(Items from a dataset)
>>
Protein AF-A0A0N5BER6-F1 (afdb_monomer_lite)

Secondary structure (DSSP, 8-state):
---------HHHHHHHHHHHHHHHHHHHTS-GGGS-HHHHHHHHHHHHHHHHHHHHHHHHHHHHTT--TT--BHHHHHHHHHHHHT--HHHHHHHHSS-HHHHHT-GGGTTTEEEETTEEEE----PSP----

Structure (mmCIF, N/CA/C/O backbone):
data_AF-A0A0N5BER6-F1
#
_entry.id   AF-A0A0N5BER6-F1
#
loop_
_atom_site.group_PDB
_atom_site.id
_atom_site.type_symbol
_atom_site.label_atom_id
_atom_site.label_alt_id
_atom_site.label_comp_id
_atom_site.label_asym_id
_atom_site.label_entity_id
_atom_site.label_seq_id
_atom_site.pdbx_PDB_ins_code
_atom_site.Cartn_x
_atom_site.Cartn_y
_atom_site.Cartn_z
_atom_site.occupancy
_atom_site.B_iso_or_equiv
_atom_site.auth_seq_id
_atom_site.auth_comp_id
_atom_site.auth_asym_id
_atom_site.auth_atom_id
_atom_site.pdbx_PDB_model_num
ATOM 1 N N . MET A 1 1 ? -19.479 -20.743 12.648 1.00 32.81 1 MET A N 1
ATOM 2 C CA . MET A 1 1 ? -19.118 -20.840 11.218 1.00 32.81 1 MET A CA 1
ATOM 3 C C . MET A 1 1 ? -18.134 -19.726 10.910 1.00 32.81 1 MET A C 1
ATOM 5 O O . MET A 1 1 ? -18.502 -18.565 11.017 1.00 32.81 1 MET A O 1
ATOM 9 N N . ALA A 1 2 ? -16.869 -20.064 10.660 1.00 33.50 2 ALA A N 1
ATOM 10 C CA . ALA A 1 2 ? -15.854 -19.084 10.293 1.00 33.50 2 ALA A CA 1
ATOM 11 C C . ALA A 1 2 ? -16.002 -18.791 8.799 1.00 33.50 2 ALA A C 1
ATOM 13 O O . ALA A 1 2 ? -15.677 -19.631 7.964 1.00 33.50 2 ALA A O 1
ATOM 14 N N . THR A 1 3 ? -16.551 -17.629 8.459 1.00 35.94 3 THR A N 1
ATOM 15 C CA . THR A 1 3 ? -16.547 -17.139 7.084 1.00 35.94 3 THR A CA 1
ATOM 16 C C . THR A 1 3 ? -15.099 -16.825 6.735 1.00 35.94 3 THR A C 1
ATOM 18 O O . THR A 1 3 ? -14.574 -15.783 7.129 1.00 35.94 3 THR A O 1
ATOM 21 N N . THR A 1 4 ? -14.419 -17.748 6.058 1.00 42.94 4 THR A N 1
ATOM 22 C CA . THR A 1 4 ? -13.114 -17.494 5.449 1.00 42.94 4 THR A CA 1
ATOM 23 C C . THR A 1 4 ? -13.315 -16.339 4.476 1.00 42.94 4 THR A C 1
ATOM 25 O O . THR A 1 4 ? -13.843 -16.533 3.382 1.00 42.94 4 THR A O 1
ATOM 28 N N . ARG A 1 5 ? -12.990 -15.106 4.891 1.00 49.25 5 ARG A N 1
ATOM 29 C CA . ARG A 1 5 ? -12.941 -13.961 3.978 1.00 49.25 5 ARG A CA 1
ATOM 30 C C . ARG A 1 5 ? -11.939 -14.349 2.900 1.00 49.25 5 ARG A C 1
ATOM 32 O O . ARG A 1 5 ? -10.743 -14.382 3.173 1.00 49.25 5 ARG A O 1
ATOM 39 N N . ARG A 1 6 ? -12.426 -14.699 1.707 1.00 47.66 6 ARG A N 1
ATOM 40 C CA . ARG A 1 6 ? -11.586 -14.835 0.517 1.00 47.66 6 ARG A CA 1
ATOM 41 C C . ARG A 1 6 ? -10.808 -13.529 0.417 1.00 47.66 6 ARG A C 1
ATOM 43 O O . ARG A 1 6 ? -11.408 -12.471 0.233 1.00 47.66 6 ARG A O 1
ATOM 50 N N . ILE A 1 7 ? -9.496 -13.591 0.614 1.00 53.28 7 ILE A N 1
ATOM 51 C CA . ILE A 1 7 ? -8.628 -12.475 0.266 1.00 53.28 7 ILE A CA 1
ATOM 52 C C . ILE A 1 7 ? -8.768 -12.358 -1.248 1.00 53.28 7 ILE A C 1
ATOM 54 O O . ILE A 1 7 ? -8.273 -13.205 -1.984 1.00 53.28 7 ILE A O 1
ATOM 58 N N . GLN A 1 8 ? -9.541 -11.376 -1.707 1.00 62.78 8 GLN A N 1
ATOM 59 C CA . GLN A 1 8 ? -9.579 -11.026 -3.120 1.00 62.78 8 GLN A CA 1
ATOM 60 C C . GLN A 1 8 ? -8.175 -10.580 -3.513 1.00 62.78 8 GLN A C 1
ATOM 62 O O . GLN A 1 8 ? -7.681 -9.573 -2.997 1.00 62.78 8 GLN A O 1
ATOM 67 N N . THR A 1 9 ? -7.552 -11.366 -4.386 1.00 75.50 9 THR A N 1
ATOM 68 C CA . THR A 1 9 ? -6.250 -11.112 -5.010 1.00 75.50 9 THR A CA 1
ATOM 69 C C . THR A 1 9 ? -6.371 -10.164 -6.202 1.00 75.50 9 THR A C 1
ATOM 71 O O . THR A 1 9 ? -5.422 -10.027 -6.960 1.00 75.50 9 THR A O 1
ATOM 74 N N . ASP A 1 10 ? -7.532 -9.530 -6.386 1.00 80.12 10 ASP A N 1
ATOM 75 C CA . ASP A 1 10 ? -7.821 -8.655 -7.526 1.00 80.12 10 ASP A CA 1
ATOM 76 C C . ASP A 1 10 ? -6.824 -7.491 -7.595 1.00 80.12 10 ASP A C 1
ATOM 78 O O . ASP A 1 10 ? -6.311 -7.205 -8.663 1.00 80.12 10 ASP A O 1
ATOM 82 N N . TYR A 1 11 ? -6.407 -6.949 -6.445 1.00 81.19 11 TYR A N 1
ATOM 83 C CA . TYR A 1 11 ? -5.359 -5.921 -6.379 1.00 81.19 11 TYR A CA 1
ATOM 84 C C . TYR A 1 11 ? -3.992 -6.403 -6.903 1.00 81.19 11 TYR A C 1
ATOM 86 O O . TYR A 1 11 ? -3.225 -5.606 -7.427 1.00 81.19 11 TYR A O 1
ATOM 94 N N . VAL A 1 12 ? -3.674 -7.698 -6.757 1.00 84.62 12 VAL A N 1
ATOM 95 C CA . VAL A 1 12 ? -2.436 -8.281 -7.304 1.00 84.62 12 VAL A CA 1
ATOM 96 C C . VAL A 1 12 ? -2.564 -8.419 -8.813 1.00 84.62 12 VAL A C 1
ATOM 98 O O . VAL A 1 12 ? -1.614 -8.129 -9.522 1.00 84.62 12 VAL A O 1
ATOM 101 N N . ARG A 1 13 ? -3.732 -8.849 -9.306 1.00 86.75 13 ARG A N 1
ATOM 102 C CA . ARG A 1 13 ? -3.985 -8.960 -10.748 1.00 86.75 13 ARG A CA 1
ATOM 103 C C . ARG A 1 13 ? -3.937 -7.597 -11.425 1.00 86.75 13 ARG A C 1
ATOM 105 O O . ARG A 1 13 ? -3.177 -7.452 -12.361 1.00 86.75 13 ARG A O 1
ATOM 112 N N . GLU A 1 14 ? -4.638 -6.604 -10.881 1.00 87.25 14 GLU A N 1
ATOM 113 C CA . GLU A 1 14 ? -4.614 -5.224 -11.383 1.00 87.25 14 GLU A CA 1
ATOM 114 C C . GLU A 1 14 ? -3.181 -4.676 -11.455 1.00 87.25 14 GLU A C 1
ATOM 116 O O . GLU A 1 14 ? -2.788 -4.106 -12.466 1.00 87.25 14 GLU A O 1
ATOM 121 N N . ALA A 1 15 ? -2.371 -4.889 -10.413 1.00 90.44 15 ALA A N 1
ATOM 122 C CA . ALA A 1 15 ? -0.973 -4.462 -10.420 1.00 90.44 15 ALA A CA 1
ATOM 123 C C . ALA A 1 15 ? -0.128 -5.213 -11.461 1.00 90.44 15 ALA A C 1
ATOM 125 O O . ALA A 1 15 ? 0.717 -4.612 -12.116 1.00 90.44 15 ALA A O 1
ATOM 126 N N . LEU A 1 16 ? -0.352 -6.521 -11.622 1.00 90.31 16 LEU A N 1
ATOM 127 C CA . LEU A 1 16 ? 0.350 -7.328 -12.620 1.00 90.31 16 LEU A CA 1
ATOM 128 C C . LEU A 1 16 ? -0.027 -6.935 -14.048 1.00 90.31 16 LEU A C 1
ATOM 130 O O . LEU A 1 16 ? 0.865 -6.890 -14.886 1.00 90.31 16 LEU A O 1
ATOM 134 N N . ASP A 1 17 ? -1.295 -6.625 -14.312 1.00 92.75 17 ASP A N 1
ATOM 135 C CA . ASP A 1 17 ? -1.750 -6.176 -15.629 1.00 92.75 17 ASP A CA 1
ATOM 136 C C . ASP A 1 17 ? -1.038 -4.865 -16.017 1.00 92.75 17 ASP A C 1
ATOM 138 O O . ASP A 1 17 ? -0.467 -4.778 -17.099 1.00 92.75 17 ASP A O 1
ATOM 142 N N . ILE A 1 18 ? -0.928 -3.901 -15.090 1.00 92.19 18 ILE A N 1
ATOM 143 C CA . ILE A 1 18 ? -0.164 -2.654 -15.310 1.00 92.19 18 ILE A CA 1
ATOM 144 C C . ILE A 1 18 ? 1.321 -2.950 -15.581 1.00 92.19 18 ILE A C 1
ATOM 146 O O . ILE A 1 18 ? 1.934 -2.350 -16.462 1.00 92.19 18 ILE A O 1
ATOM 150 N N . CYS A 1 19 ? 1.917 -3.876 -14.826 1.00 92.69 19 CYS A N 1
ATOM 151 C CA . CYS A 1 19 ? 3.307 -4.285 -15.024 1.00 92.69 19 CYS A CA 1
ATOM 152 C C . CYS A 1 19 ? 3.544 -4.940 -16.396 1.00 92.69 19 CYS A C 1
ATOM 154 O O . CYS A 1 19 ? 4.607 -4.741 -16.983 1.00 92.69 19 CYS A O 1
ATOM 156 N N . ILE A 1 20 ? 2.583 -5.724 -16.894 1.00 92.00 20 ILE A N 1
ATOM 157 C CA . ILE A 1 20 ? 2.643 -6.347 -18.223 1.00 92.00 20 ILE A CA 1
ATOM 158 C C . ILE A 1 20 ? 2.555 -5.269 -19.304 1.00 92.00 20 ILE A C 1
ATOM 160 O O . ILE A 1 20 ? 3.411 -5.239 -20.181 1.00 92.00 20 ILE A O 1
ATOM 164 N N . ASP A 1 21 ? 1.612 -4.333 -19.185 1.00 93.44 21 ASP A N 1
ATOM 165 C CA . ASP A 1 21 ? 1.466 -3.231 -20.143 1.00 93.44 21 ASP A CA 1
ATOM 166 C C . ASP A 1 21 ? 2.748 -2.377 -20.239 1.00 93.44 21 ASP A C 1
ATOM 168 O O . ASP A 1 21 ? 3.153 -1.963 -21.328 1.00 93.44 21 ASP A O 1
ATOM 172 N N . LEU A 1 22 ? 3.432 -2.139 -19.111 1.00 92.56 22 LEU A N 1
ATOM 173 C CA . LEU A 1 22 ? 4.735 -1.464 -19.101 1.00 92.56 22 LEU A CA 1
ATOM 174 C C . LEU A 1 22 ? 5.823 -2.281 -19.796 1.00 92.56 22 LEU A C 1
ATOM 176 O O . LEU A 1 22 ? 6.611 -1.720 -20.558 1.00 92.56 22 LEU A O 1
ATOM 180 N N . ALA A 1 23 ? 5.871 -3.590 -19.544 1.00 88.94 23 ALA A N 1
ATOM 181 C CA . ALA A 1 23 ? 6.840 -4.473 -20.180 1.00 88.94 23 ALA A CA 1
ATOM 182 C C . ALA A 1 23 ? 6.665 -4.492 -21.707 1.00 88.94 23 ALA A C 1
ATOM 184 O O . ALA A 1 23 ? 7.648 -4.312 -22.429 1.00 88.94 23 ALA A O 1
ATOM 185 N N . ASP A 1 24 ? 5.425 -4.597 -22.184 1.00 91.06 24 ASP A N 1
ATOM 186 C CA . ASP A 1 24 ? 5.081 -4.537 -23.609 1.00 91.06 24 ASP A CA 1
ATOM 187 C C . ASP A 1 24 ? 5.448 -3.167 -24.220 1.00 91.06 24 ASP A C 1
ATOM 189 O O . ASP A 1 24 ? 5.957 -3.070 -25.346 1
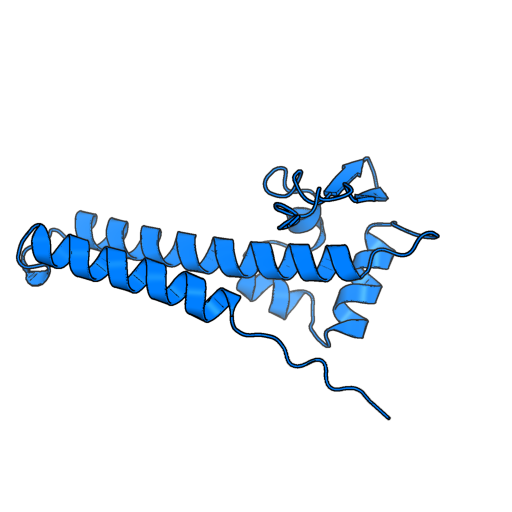.00 91.06 24 ASP A O 1
ATOM 193 N N . GLY A 1 25 ? 5.254 -2.085 -23.458 1.00 90.81 25 GLY A N 1
ATOM 194 C CA . GLY A 1 25 ? 5.699 -0.741 -23.827 1.00 90.81 25 GLY A CA 1
ATOM 195 C C . GLY A 1 25 ? 7.219 -0.643 -23.988 1.00 90.81 25 GLY A C 1
ATOM 196 O O . GLY A 1 25 ? 7.709 -0.101 -24.978 1.00 90.81 25 GLY A O 1
ATOM 197 N N . TRP A 1 26 ? 7.987 -1.226 -23.069 1.00 91.56 26 TRP A N 1
ATOM 198 C CA . TRP A 1 26 ? 9.448 -1.230 -23.150 1.00 91.56 26 TRP A CA 1
ATOM 199 C C . TRP A 1 26 ? 9.987 -2.064 -24.312 1.00 91.56 26 TRP A C 1
ATOM 201 O O . TRP A 1 26 ? 10.998
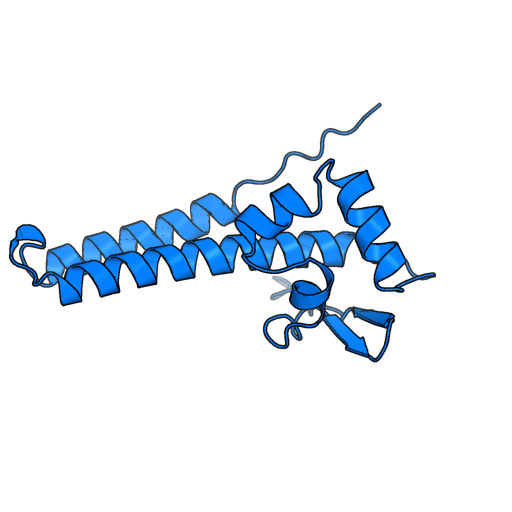 -1.680 -24.895 1.00 91.56 26 TRP A O 1
ATOM 211 N N . GLU A 1 27 ? 9.327 -3.166 -24.676 1.00 87.25 27 GLU A N 1
ATOM 212 C CA . GLU A 1 27 ? 9.665 -3.932 -25.885 1.00 87.25 27 GLU A CA 1
ATOM 213 C C . GLU A 1 27 ? 9.422 -3.120 -27.166 1.00 87.25 27 GLU A C 1
ATOM 215 O O . GLU A 1 2
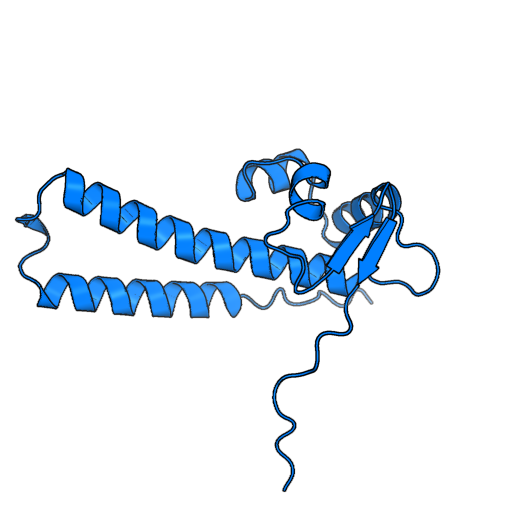7 ? 10.160 -3.255 -28.146 1.00 87.25 27 GLU A O 1
ATOM 220 N N . SER A 1 28 ? 8.432 -2.224 -27.141 1.00 88.50 28 SER A N 1
ATOM 221 C CA . SER A 1 28 ? 8.132 -1.312 -28.250 1.00 88.50 28 SER A CA 1
ATOM 222 C C . SER A 1 28 ? 9.170 -0.186 -28.400 1.00 88.50 28 SER A C 1
ATOM 224 O O . SER A 1 28 ? 9.396 0.292 -29.512 1.00 88.50 28 SER A O 1
ATOM 226 N N . ASP A 1 29 ? 9.852 0.197 -27.315 1.00 84.50 29 ASP A N 1
ATOM 227 C CA . ASP A 1 29 ? 10.937 1.194 -27.310 1.00 84.50 29 ASP A CA 1
ATOM 228 C C . ASP A 1 29 ? 12.275 0.661 -27.869 1.00 84.50 29 ASP A C 1
ATOM 230 O O . ASP A 1 29 ? 13.226 1.425 -28.070 1.00 84.50 29 ASP A O 1
ATOM 234 N N . GLY A 1 30 ? 12.380 -0.650 -28.101 1.00 86.38 30 GLY A N 1
ATOM 235 C CA . GLY A 1 30 ? 13.567 -1.331 -28.618 1.00 86.38 30 GLY A CA 1
ATOM 236 C C . GLY A 1 30 ? 13.865 -2.628 -27.866 1.00 86.38 30 GLY A C 1
ATOM 237 O O . GLY A 1 30 ? 13.239 -2.924 -26.859 1.00 86.38 30 GLY A O 1
ATOM 238 N N . ASP A 1 31 ? 14.849 -3.403 -28.338 1.00 87.38 31 ASP A N 1
ATOM 239 C CA . ASP A 1 31 ? 15.219 -4.676 -27.701 1.00 87.38 31 ASP A CA 1
ATOM 240 C C . ASP A 1 31 ? 15.696 -4.446 -26.253 1.00 87.38 31 ASP A C 1
ATOM 242 O O . ASP A 1 31 ? 16.786 -3.884 -26.064 1.00 87.38 31 ASP A O 1
ATOM 246 N N . PRO A 1 32 ? 14.952 -4.905 -25.224 1.00 84.62 32 PRO A N 1
ATOM 247 C CA . PRO A 1 32 ? 15.311 -4.640 -23.837 1.00 84.62 32 PRO A CA 1
ATOM 248 C C . PRO A 1 32 ? 16.669 -5.214 -23.442 1.00 84.62 32 PRO A C 1
ATOM 250 O O . PRO A 1 32 ? 17.300 -4.710 -22.522 1.00 84.62 32 PRO A O 1
ATOM 253 N N . ARG A 1 33 ? 17.173 -6.228 -24.157 1.00 85.38 33 ARG A N 1
ATOM 254 C CA . ARG A 1 33 ? 18.501 -6.822 -23.911 1.00 85.38 33 ARG A CA 1
ATOM 255 C C . ARG A 1 33 ? 19.649 -5.879 -24.264 1.00 85.38 33 ARG A C 1
ATOM 257 O O . ARG A 1 33 ? 20.785 -6.124 -23.870 1.00 85.38 33 ARG A O 1
ATOM 264 N N . MET A 1 34 ? 19.354 -4.828 -25.022 1.00 90.81 34 MET A N 1
ATOM 265 C CA . MET A 1 34 ? 20.308 -3.804 -25.434 1.00 90.81 34 MET A CA 1
ATOM 266 C C . MET A 1 34 ? 20.268 -2.573 -24.520 1.00 90.81 34 MET A C 1
ATOM 268 O O . MET A 1 34 ? 21.023 -1.624 -24.738 1.00 90.81 34 MET A O 1
ATOM 272 N N . PHE A 1 35 ? 19.389 -2.554 -23.514 1.00 91.50 35 PHE A N 1
ATOM 273 C CA . PHE A 1 35 ? 19.284 -1.442 -22.580 1.00 91.50 35 PHE A CA 1
ATOM 274 C C . PHE A 1 35 ? 20.478 -1.387 -21.622 1.00 91.50 35 PHE A C 1
ATOM 276 O O . PHE A 1 35 ? 21.132 -2.384 -21.315 1.00 91.50 35 PHE A O 1
ATOM 283 N N . THR A 1 36 ? 20.784 -0
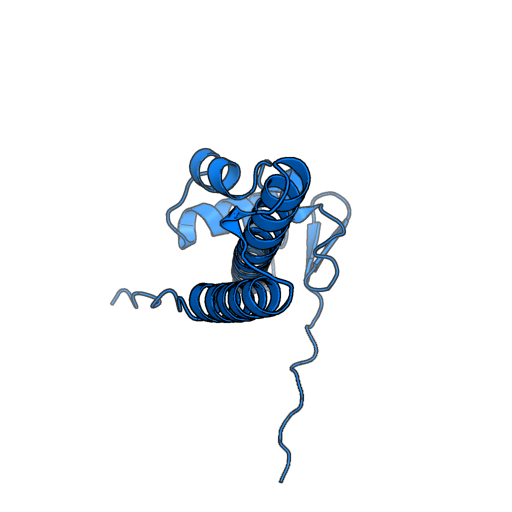.181 -21.143 1.00 93.56 36 THR A N 1
ATOM 284 C CA . THR A 1 36 ? 21.829 0.008 -20.135 1.00 93.56 36 THR A CA 1
ATOM 285 C C . THR A 1 36 ? 21.390 -0.582 -18.795 1.00 93.56 36 THR A C 1
ATOM 287 O O . THR A 1 36 ? 20.198 -0.687 -18.498 1.00 93.56 36 THR A O 1
ATOM 290 N N . MET A 1 37 ? 22.358 -0.906 -17.934 1.00 93.12 37 MET A N 1
ATOM 291 C CA . MET A 1 37 ? 22.067 -1.341 -16.562 1.00 93.12 37 MET A CA 1
ATOM 292 C C . MET A 1 37 ? 21.225 -0.304 -15.801 1.00 93.12 37 MET A C 1
ATOM 294 O O . MET A 1 37 ? 20.318 -0.670 -15.063 1.00 93.12 37 MET A O 1
ATOM 298 N N . GLU A 1 38 ? 21.480 0.991 -16.010 1.00 94.19 38 GLU A N 1
ATOM 299 C CA . GLU A 1 38 ? 20.682 2.069 -15.411 1.00 94.19 38 GLU A CA 1
ATOM 300 C C . GLU A 1 38 ? 19.213 1.998 -15.841 1.00 94.19 38 GLU A C 1
ATOM 302 O O . GLU A 1 38 ? 18.329 2.083 -14.989 1.00 94.19 38 GLU A O 1
ATOM 307 N N . LYS A 1 39 ? 18.945 1.763 -17.133 1.00 91.19 39 LYS A N 1
ATOM 308 C CA . LYS A 1 39 ? 17.578 1.605 -17.641 1.00 91.19 39 LYS A CA 1
ATOM 309 C C . LYS A 1 39 ? 16.906 0.359 -17.056 1.00 91.19 39 LYS A C 1
ATOM 311 O O . LYS A 1 39 ? 15.768 0.450 -16.612 1.00 91.19 39 LYS A O 1
ATOM 316 N N . HIS A 1 40 ? 17.618 -0.763 -16.935 1.00 91.00 40 HIS A N 1
ATOM 317 C CA . HIS A 1 40 ? 17.087 -1.949 -16.250 1.00 91.00 40 HIS A CA 1
ATOM 318 C C . HIS A 1 40 ? 16.764 -1.700 -14.772 1.00 91.00 40 HIS A C 1
ATOM 320 O O . HIS A 1 40 ? 15.719 -2.134 -14.293 1.00 91.00 40 HIS A O 1
ATOM 326 N N . ILE A 1 41 ? 17.627 -0.984 -14.045 1.00 93.00 41 ILE A N 1
ATOM 327 C CA . ILE A 1 41 ? 17.370 -0.621 -12.644 1.00 93.00 41 ILE A CA 1
ATOM 328 C C . ILE A 1 41 ? 16.127 0.268 -12.540 1.00 93.00 41 ILE A C 1
ATOM 330 O O . ILE A 1 41 ? 15.328 0.072 -11.628 1.00 93.00 41 ILE A O 1
ATOM 334 N N . MET A 1 42 ? 15.945 1.221 -13.459 1.00 93.38 42 MET A N 1
ATOM 335 C CA . MET A 1 42 ? 14.734 2.046 -13.508 1.00 93.38 42 MET A CA 1
ATOM 336 C C . MET A 1 42 ? 13.478 1.205 -13.739 1.00 93.38 42 MET A C 1
ATOM 338 O O . MET A 1 42 ? 12.536 1.325 -12.964 1.00 93.38 42 MET A O 1
ATOM 342 N N . MET A 1 43 ? 13.496 0.310 -14.730 1.00 92.88 43 MET A N 1
ATOM 343 C CA . MET A 1 43 ? 12.376 -0.593 -15.021 1.00 92.88 43 MET A CA 1
ATOM 344 C C . MET A 1 43 ? 12.012 -1.446 -13.798 1.00 92.88 43 MET A C 1
ATOM 346 O O . MET A 1 43 ? 10.852 -1.522 -13.410 1.00 92.88 43 MET A O 1
ATOM 350 N N . ILE A 1 44 ? 13.007 -2.051 -13.136 1.00 92.62 44 ILE A N 1
ATOM 351 C CA . ILE A 1 44 ? 12.782 -2.859 -11.928 1.00 92.62 44 ILE A CA 1
ATOM 352 C C . ILE A 1 44 ? 12.146 -2.022 -10.815 1.00 92.62 44 ILE A C 1
ATOM 354 O O . ILE A 1 44 ? 11.213 -2.494 -10.169 1.00 92.62 44 ILE A O 1
ATOM 358 N N . ARG A 1 45 ? 12.634 -0.796 -10.591 1.00 93.31 45 ARG A N 1
ATOM 359 C CA . ARG A 1 45 ? 12.077 0.107 -9.574 1.00 93.31 45 ARG A CA 1
ATOM 360 C C . ARG A 1 45 ? 10.629 0.468 -9.870 1.00 93.31 45 ARG A C 1
ATOM 362 O O . ARG A 1 45 ? 9.817 0.432 -8.961 1.00 93.31 45 ARG A O 1
ATOM 369 N N . GLU A 1 46 ? 10.299 0.736 -11.126 1.00 94.62 46 GLU A N 1
ATOM 370 C CA . GLU A 1 46 ? 8.933 1.073 -11.525 1.00 94.62 46 GLU A CA 1
ATOM 371 C C . GLU A 1 46 ? 7.959 -0.087 -11.260 1.00 94.62 46 GLU A C 1
ATOM 373 O O . GLU A 1 46 ? 6.911 0.112 -10.645 1.00 94.62 46 GLU A O 1
ATOM 378 N N . LEU A 1 47 ? 8.341 -1.324 -11.603 1.00 93.38 47 LEU A N 1
ATOM 379 C CA . LEU A 1 47 ? 7.541 -2.513 -11.269 1.00 93.38 47 LEU A CA 1
ATOM 380 C C . LEU A 1 47 ? 7.405 -2.709 -9.754 1.00 93.38 47 LEU A C 1
ATOM 382 O O . LEU A 1 47 ? 6.336 -3.077 -9.262 1.00 93.38 47 LEU A O 1
ATOM 386 N N . GLN A 1 48 ? 8.492 -2.493 -9.007 1.00 91.19 48 GLN A N 1
ATOM 387 C CA . GLN A 1 48 ? 8.482 -2.584 -7.548 1.00 91.19 48 GLN A CA 1
ATOM 388 C C . GLN A 1 48 ? 7.536 -1.553 -6.933 1.00 91.19 48 GLN A C 1
ATOM 390 O O . GLN A 1 48 ? 6.750 -1.924 -6.066 1.00 91.19 48 GLN A O 1
ATOM 395 N N . ASP A 1 49 ? 7.567 -0.309 -7.408 1.00 92.31 49 ASP A N 1
ATOM 396 C CA . ASP A 1 49 ? 6.718 0.777 -6.919 1.00 92.31 49 ASP A CA 1
ATOM 397 C C . ASP A 1 49 ? 5.234 0.481 -7.177 1.00 92.31 49 ASP A C 1
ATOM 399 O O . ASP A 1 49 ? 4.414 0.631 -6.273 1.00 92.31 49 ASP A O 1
<<
• [Try it]
In the data above, repeat exactly each line from the first through the line that contains "ATOM 1 N N .", and give nothing else.

• [Response]
Protein AF-A0A0N5BER6-F1 (afdb_monomer_lite)

Secondary structure (DSSP, 8-state):
---------HHHHHHHHHHHHHHHHHHHTS-GGGS-HHHHHHHHHHHHHHHHHHHHHHHHHHHHTT--TT--BHHHHHHHHHHHHT--HHHHHHHHSS-HHHHHT-GGGTTTEEEETTEEEE----PSP----

Structure (mmCIF, N/CA/C/O backbone):
data_AF-A0A0N5BER6-F1
#
_entry.id   AF-A0A0N5BER6-F1
#
loop_
_atom_site.group_PDB
_atom_site.id
_atom_site.type_symbol
_atom_site.label_atom_id
_atom_site.label_alt_id
_atom_site.label_comp_id
_atom_site.label_asym_id
_atom_site.label_entity_id
_atom_site.label_seq_id
_atom_site.pdbx_PDB_ins_code
_atom_site.Cartn_x
_atom_site.Cartn_y
_atom_site.Cartn_z
_atom_site.occupancy
_atom_site.B_iso_or_equiv
_atom_site.auth_seq_id
_atom_site.auth_comp_id
_atom_site.auth_asym_id
_atom_site.auth_atom_id
_atom_site.pdbx_PDB_model_num
ATOM 1 N N . MET A 1 1 ? -19.479 -20.743 12.648 1.00 32.81 1 MET A N 1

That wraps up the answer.